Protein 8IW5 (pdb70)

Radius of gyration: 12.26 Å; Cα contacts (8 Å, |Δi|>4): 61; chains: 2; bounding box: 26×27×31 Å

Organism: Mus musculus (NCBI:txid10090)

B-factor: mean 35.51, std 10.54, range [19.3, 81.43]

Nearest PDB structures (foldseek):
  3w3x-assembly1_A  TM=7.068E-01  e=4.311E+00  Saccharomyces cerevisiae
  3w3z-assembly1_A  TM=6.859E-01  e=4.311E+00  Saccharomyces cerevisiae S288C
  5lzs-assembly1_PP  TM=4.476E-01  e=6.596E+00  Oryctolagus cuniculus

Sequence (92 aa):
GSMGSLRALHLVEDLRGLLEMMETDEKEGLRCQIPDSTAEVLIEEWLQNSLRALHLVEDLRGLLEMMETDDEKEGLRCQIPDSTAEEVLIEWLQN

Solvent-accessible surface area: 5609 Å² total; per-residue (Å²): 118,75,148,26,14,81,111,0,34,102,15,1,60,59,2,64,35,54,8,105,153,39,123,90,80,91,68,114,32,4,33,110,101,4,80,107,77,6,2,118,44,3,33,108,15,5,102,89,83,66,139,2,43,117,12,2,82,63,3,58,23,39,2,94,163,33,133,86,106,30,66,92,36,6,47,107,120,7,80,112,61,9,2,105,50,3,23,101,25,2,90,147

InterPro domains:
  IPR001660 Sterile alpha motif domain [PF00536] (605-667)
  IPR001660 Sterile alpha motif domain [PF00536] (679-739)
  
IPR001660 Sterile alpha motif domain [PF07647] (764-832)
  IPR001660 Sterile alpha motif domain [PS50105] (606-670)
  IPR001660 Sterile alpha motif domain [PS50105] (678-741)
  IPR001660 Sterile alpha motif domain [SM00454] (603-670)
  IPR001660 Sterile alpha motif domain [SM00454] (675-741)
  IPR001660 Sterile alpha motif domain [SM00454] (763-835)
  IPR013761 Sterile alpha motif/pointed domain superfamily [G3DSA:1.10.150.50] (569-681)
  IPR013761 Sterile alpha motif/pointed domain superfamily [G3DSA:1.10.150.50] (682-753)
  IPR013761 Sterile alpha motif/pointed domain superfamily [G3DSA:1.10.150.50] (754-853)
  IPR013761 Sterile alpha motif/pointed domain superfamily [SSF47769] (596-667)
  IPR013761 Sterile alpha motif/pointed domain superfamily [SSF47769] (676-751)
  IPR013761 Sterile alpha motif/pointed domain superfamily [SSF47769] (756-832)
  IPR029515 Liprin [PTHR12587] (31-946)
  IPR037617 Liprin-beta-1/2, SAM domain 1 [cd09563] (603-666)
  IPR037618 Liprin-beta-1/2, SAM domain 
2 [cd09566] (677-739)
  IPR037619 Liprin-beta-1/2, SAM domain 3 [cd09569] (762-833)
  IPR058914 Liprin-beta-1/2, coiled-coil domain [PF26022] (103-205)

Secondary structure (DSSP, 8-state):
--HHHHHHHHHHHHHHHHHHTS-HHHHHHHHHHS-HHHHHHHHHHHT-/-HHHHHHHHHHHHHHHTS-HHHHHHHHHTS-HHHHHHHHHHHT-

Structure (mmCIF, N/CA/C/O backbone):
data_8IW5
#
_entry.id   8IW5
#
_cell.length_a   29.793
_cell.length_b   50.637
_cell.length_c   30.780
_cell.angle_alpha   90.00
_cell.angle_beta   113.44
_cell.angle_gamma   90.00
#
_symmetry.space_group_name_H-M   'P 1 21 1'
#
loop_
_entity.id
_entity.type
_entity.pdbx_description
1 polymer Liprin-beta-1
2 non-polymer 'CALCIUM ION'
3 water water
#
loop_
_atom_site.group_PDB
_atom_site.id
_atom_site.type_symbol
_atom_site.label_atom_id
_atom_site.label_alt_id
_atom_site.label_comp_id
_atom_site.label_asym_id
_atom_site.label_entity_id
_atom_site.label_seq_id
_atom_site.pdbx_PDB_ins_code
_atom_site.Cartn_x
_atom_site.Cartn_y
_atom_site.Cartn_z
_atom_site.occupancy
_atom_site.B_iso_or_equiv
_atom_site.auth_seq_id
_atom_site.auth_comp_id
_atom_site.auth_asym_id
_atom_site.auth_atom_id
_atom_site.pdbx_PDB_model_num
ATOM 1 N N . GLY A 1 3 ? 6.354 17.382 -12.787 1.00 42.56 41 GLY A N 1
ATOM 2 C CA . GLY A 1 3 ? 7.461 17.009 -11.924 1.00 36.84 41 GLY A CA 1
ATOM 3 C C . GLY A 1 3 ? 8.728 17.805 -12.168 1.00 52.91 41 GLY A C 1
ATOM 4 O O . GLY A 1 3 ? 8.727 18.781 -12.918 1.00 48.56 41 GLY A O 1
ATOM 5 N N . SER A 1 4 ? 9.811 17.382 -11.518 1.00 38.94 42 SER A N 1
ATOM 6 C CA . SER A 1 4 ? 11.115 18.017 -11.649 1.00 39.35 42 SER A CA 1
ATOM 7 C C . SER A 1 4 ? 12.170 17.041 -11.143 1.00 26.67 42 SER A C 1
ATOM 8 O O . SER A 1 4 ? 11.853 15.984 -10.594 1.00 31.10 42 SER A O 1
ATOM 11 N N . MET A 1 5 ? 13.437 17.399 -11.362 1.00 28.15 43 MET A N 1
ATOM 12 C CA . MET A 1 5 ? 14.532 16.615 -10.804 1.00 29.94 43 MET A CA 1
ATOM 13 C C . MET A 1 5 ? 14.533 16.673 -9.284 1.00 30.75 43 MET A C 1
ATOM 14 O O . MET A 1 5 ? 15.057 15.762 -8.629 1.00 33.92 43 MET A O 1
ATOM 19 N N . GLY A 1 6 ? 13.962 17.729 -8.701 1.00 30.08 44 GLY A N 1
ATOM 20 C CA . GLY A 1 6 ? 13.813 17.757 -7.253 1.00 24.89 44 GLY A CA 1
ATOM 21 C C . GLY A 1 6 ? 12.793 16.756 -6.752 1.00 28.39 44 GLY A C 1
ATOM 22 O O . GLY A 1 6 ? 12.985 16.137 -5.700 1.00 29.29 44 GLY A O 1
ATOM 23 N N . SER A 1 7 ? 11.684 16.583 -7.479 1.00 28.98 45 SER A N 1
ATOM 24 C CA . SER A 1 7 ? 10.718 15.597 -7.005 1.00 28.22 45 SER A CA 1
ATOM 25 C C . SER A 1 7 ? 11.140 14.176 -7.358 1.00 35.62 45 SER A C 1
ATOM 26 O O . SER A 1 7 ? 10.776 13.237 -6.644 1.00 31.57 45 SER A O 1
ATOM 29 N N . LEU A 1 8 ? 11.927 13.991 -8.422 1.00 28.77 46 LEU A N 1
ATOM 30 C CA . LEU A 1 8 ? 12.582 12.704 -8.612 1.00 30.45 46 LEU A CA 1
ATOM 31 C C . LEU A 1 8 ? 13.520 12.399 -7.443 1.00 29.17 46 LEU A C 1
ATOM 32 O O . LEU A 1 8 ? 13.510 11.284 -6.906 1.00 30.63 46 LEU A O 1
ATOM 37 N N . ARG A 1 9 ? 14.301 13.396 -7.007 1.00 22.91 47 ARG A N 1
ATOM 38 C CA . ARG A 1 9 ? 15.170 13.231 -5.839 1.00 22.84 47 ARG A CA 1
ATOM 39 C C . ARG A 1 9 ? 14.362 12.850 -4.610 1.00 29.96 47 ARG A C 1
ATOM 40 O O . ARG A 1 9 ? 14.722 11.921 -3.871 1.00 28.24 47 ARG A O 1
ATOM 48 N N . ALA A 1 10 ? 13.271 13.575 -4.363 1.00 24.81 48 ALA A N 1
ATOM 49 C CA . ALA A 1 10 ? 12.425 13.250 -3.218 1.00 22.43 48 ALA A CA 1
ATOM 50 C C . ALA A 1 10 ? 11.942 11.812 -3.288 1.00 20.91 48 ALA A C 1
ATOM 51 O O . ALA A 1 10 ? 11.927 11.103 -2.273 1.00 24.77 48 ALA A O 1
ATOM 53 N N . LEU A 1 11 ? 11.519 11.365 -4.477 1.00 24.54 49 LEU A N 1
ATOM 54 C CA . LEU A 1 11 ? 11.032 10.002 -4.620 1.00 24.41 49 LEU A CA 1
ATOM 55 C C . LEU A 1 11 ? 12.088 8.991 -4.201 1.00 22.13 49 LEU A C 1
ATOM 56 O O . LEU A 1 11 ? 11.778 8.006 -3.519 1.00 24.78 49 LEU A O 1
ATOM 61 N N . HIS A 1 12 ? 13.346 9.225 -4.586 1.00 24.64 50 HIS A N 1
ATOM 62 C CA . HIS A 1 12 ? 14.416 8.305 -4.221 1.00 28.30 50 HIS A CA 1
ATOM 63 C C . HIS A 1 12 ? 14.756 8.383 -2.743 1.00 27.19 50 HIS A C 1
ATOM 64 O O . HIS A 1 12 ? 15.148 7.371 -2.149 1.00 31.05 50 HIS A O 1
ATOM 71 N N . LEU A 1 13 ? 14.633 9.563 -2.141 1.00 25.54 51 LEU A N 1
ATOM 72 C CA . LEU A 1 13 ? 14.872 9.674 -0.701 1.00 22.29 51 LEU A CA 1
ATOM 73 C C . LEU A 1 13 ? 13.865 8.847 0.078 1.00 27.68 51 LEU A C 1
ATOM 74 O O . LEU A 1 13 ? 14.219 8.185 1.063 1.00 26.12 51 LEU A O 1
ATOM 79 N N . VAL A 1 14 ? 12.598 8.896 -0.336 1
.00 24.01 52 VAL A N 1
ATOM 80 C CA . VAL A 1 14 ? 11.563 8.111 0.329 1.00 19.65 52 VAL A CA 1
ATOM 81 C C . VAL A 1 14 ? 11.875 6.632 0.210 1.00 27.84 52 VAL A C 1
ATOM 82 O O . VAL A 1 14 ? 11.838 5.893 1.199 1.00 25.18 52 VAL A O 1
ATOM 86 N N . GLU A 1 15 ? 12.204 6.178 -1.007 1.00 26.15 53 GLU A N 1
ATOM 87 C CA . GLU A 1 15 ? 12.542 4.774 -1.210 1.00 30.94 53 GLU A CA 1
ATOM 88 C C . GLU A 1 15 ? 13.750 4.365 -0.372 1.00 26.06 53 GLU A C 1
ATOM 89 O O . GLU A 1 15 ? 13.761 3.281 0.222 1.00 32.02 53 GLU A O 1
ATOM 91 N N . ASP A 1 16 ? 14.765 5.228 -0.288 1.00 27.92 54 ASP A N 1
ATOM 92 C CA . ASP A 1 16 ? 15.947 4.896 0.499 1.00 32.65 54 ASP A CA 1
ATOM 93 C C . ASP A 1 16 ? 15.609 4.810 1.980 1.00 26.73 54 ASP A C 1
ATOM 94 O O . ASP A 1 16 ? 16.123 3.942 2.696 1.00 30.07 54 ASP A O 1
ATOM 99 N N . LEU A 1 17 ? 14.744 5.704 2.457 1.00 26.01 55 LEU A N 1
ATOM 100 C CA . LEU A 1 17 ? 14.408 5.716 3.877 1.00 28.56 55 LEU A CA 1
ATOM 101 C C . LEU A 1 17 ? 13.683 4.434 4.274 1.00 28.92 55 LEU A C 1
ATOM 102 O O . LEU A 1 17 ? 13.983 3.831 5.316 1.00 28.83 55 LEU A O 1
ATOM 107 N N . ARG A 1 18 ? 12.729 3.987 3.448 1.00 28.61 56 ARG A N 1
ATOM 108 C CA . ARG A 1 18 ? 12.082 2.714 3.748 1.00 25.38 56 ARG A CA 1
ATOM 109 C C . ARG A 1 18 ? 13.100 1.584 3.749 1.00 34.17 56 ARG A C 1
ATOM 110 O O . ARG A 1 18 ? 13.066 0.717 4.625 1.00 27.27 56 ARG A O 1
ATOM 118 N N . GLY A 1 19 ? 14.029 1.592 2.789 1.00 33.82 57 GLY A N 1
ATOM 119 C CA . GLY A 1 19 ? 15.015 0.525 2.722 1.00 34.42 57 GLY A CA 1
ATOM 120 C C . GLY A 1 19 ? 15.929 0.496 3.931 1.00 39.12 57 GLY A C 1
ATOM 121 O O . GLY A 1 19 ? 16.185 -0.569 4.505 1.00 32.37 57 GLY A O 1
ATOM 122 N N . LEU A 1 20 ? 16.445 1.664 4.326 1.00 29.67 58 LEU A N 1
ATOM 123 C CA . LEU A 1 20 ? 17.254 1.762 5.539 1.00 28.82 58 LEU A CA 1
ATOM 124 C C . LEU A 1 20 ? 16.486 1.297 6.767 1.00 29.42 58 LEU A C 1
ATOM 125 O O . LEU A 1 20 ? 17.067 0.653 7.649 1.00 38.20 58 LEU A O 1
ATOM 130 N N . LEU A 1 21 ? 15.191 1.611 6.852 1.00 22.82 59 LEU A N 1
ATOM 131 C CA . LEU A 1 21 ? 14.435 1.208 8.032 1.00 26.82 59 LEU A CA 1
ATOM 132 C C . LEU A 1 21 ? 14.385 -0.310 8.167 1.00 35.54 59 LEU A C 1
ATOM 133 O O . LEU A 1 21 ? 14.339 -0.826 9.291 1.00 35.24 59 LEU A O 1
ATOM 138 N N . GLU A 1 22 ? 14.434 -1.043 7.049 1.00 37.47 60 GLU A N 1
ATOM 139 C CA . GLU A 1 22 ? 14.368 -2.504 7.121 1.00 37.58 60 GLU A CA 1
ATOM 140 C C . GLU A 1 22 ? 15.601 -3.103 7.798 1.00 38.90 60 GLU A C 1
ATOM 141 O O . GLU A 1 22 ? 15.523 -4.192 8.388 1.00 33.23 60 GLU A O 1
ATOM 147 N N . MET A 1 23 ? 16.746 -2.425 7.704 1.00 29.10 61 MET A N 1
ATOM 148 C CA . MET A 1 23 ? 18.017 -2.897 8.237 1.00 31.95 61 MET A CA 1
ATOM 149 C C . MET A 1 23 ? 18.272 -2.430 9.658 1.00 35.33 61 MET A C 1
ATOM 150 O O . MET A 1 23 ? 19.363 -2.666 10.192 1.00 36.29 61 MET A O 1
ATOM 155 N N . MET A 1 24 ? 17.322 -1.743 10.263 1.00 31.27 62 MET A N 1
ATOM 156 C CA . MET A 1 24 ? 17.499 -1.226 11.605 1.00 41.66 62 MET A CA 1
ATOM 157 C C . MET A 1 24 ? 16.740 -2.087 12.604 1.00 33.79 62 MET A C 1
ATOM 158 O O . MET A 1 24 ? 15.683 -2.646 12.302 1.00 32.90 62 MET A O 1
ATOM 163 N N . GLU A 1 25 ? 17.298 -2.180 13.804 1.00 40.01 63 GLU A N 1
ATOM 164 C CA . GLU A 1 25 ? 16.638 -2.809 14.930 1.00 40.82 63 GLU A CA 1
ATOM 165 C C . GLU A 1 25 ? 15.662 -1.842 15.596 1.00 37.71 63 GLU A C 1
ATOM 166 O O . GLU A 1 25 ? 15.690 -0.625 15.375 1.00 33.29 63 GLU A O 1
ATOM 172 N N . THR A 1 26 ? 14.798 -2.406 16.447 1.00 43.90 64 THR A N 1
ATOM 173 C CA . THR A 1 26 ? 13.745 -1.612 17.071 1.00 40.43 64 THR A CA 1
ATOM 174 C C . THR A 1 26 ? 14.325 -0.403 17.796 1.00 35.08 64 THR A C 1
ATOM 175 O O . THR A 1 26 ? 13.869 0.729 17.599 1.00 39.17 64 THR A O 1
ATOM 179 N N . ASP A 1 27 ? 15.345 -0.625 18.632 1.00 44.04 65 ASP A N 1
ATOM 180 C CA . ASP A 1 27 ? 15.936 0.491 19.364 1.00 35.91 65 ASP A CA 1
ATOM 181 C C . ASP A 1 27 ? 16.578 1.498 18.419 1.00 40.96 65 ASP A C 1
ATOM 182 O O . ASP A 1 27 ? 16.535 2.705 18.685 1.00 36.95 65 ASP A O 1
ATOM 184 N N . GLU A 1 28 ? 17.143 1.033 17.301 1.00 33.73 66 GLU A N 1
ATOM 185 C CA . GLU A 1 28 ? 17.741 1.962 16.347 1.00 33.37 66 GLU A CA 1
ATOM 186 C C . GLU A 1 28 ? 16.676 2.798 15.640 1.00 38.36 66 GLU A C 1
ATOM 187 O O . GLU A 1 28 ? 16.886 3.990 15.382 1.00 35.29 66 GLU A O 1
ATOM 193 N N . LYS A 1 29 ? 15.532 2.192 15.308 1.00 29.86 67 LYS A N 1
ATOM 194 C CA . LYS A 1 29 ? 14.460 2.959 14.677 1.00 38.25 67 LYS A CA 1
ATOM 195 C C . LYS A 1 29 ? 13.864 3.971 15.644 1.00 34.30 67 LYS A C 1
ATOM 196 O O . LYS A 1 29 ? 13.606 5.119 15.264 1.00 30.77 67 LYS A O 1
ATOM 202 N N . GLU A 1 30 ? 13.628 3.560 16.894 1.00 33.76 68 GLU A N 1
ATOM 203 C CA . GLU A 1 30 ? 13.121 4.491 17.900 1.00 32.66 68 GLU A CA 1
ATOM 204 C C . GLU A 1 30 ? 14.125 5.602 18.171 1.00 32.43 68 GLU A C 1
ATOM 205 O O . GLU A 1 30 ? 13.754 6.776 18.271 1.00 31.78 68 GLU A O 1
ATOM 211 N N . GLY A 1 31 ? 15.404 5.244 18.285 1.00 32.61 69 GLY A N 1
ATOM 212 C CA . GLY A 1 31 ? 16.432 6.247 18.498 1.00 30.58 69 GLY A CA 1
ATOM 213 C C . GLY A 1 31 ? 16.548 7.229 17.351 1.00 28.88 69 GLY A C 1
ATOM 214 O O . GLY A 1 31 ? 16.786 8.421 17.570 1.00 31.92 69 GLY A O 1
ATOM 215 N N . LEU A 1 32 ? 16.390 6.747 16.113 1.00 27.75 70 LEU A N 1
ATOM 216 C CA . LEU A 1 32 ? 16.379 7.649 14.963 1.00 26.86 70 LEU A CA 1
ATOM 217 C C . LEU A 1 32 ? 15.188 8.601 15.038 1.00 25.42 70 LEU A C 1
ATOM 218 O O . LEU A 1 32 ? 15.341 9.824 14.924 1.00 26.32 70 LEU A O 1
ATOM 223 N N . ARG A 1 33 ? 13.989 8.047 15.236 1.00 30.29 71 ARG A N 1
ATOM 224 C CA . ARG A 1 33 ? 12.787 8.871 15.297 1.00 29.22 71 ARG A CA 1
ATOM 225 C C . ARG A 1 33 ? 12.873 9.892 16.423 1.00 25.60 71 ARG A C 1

● ● ● ● ●

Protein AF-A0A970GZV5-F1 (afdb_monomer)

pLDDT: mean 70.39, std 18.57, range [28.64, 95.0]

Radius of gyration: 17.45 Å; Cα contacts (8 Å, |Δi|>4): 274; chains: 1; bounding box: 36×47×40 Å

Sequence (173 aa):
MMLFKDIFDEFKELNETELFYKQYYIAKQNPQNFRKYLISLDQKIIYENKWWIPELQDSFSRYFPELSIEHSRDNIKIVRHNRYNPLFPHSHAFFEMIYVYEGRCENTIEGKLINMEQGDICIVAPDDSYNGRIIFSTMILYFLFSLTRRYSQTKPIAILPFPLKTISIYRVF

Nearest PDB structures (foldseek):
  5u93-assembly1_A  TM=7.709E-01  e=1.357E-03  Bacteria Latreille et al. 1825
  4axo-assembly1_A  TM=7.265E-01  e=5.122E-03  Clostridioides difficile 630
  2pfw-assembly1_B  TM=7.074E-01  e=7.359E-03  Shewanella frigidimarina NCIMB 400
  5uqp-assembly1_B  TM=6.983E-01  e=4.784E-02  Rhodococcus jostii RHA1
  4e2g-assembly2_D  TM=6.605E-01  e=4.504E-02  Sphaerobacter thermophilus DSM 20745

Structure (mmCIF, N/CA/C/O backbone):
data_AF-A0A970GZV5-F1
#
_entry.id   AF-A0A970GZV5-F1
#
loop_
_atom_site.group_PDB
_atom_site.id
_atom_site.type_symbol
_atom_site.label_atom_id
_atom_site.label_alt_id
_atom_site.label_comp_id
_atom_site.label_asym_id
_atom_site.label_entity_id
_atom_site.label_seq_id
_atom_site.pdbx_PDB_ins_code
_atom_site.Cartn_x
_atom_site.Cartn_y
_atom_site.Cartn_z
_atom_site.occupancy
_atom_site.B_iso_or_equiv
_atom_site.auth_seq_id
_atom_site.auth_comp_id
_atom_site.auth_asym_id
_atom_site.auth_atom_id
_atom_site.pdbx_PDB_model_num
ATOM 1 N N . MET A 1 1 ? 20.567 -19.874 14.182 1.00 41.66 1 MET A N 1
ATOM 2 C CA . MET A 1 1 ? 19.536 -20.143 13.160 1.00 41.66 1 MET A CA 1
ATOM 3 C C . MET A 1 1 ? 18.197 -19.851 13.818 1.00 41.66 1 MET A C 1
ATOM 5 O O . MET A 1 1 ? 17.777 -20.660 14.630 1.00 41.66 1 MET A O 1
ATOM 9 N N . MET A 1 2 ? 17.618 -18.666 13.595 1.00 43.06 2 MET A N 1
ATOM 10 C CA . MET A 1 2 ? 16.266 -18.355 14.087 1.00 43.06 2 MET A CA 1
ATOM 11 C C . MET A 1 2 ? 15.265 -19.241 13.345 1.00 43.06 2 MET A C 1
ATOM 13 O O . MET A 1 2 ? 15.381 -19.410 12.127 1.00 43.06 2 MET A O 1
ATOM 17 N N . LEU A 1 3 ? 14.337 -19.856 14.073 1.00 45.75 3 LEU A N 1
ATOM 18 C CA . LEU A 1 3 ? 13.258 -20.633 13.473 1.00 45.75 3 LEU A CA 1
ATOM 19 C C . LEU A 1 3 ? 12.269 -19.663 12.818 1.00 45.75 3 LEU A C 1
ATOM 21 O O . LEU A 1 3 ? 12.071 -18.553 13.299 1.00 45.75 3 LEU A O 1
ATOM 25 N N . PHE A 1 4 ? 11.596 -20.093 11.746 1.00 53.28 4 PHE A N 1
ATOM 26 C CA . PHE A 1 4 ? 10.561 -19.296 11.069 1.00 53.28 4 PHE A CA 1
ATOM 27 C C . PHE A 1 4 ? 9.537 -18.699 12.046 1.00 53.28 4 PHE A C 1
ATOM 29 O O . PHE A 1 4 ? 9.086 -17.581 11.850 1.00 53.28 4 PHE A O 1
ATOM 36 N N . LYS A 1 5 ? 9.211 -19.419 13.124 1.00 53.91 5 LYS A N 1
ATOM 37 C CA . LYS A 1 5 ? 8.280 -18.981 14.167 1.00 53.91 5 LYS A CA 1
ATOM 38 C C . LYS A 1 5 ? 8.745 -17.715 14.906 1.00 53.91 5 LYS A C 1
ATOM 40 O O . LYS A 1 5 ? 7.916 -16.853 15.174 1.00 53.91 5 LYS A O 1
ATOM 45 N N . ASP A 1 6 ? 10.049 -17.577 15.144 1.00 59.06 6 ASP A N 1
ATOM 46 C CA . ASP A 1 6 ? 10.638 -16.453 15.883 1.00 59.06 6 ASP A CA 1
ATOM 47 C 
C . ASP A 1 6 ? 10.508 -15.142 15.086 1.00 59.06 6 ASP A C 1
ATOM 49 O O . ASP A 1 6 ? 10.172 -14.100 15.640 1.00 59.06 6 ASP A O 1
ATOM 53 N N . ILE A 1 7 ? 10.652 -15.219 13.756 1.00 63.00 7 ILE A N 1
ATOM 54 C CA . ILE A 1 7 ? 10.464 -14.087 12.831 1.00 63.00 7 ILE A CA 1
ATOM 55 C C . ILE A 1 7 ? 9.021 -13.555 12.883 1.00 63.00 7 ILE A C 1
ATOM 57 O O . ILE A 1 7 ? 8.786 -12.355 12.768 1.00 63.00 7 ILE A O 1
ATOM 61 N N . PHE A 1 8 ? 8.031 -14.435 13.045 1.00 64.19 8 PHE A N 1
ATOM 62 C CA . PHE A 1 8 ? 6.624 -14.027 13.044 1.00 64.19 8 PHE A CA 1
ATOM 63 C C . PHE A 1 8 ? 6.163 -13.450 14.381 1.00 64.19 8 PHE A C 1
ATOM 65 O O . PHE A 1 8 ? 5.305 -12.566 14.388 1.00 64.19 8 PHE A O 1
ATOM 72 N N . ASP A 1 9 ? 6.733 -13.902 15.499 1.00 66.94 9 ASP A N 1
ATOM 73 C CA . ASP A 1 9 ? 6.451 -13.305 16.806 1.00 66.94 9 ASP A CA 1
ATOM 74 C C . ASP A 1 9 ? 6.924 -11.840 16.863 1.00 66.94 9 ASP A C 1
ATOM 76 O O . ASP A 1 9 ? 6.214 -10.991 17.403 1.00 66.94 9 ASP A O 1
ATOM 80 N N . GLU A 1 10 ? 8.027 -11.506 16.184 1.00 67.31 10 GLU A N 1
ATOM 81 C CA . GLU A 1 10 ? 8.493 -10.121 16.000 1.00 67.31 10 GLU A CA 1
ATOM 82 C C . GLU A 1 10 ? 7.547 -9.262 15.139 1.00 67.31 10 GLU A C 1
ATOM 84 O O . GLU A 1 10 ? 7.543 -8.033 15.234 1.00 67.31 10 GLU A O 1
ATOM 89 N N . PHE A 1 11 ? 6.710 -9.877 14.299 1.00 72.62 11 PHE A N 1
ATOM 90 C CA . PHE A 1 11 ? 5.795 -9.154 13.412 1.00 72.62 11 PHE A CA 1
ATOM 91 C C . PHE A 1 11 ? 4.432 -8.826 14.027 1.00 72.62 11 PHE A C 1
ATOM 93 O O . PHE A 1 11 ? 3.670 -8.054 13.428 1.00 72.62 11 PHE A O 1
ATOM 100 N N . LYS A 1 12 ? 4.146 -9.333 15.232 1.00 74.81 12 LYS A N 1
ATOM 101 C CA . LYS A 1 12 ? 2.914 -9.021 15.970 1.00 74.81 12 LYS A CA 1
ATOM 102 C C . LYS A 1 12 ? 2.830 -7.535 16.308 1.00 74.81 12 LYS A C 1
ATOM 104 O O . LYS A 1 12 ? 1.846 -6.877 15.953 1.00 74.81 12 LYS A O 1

● ● ● ● ●

WHAT YOU HAVE TO DO: Leave out every line above except those from the line with "ATOM 156 C CA" up to and including the line with "ATOM 184 N N", and copy those exactly.

THE COMPLETED TASK:
ATOM 156 C CA . MET A 1 24 ? 17.499 -1.226 11.605 1.00 41.66 62 MET A CA 1
ATOM 157 C C . MET A 1 24 ? 16.740 -2.087 12.604 1.00 33.79 62 MET A C 1
ATOM 158 O O . MET A 1 24 ? 15.683 -2.646 12.302 1.00 32.90 62 MET A O 1
ATOM 163 N N . GLU A 1 25 ? 17.298 -2.180 13.804 1.00 40.01 63 GLU A N 1
ATOM 164 C CA . GLU A 1 25 ? 16.638 -2.809 14.930 1.00 40.82 63 GLU A CA 1
ATOM 165 C C . GLU A 1 25 ? 15.662 -1.842 15.596 1.00 37.71 63 GLU A C 1
ATOM 166 O O . GLU A 1 25 ? 15.690 -0.625 15.375 1.00 33.29 63 GLU A O 1
ATOM 172 N N . THR A 1 26 ? 14.798 -2.406 16.447 1.00 43.90 64 THR A N 1
ATOM 173 C CA . THR A 1 26 ? 13.745 -1.612 17.071 1.00 40.43 64 THR A CA 1
ATOM 174 C C . THR A 1 26 ? 14.325 -0.403 17.796 1.00 35.08 64 THR A C 1
ATOM 175 O O . THR A 1 26 ? 13.869 0.729 17.599 1.00 39.17 64 THR A O 1
ATOM 179 N N . ASP A 1 27 ? 15.345 -0.625 18.632 1.00 44.04 65 ASP A N 1
ATOM 180 C CA . ASP A 1 27 ? 15.936 0.491 19.364 1.00 35.91 65 ASP A CA 1
ATOM 181 C C . ASP A 1 27 ? 16.578 1.498 18.419 1.00 40.96 65 ASP A C 1
ATOM 182 O O . ASP A 1 27 ? 16.535 2.705 18.685 1.00 36.95 65 ASP A O 1
ATOM 184 N N . GLU A 1 28 ? 17.143 1.033 17.301 1.00 33.73 66 GLU A N 1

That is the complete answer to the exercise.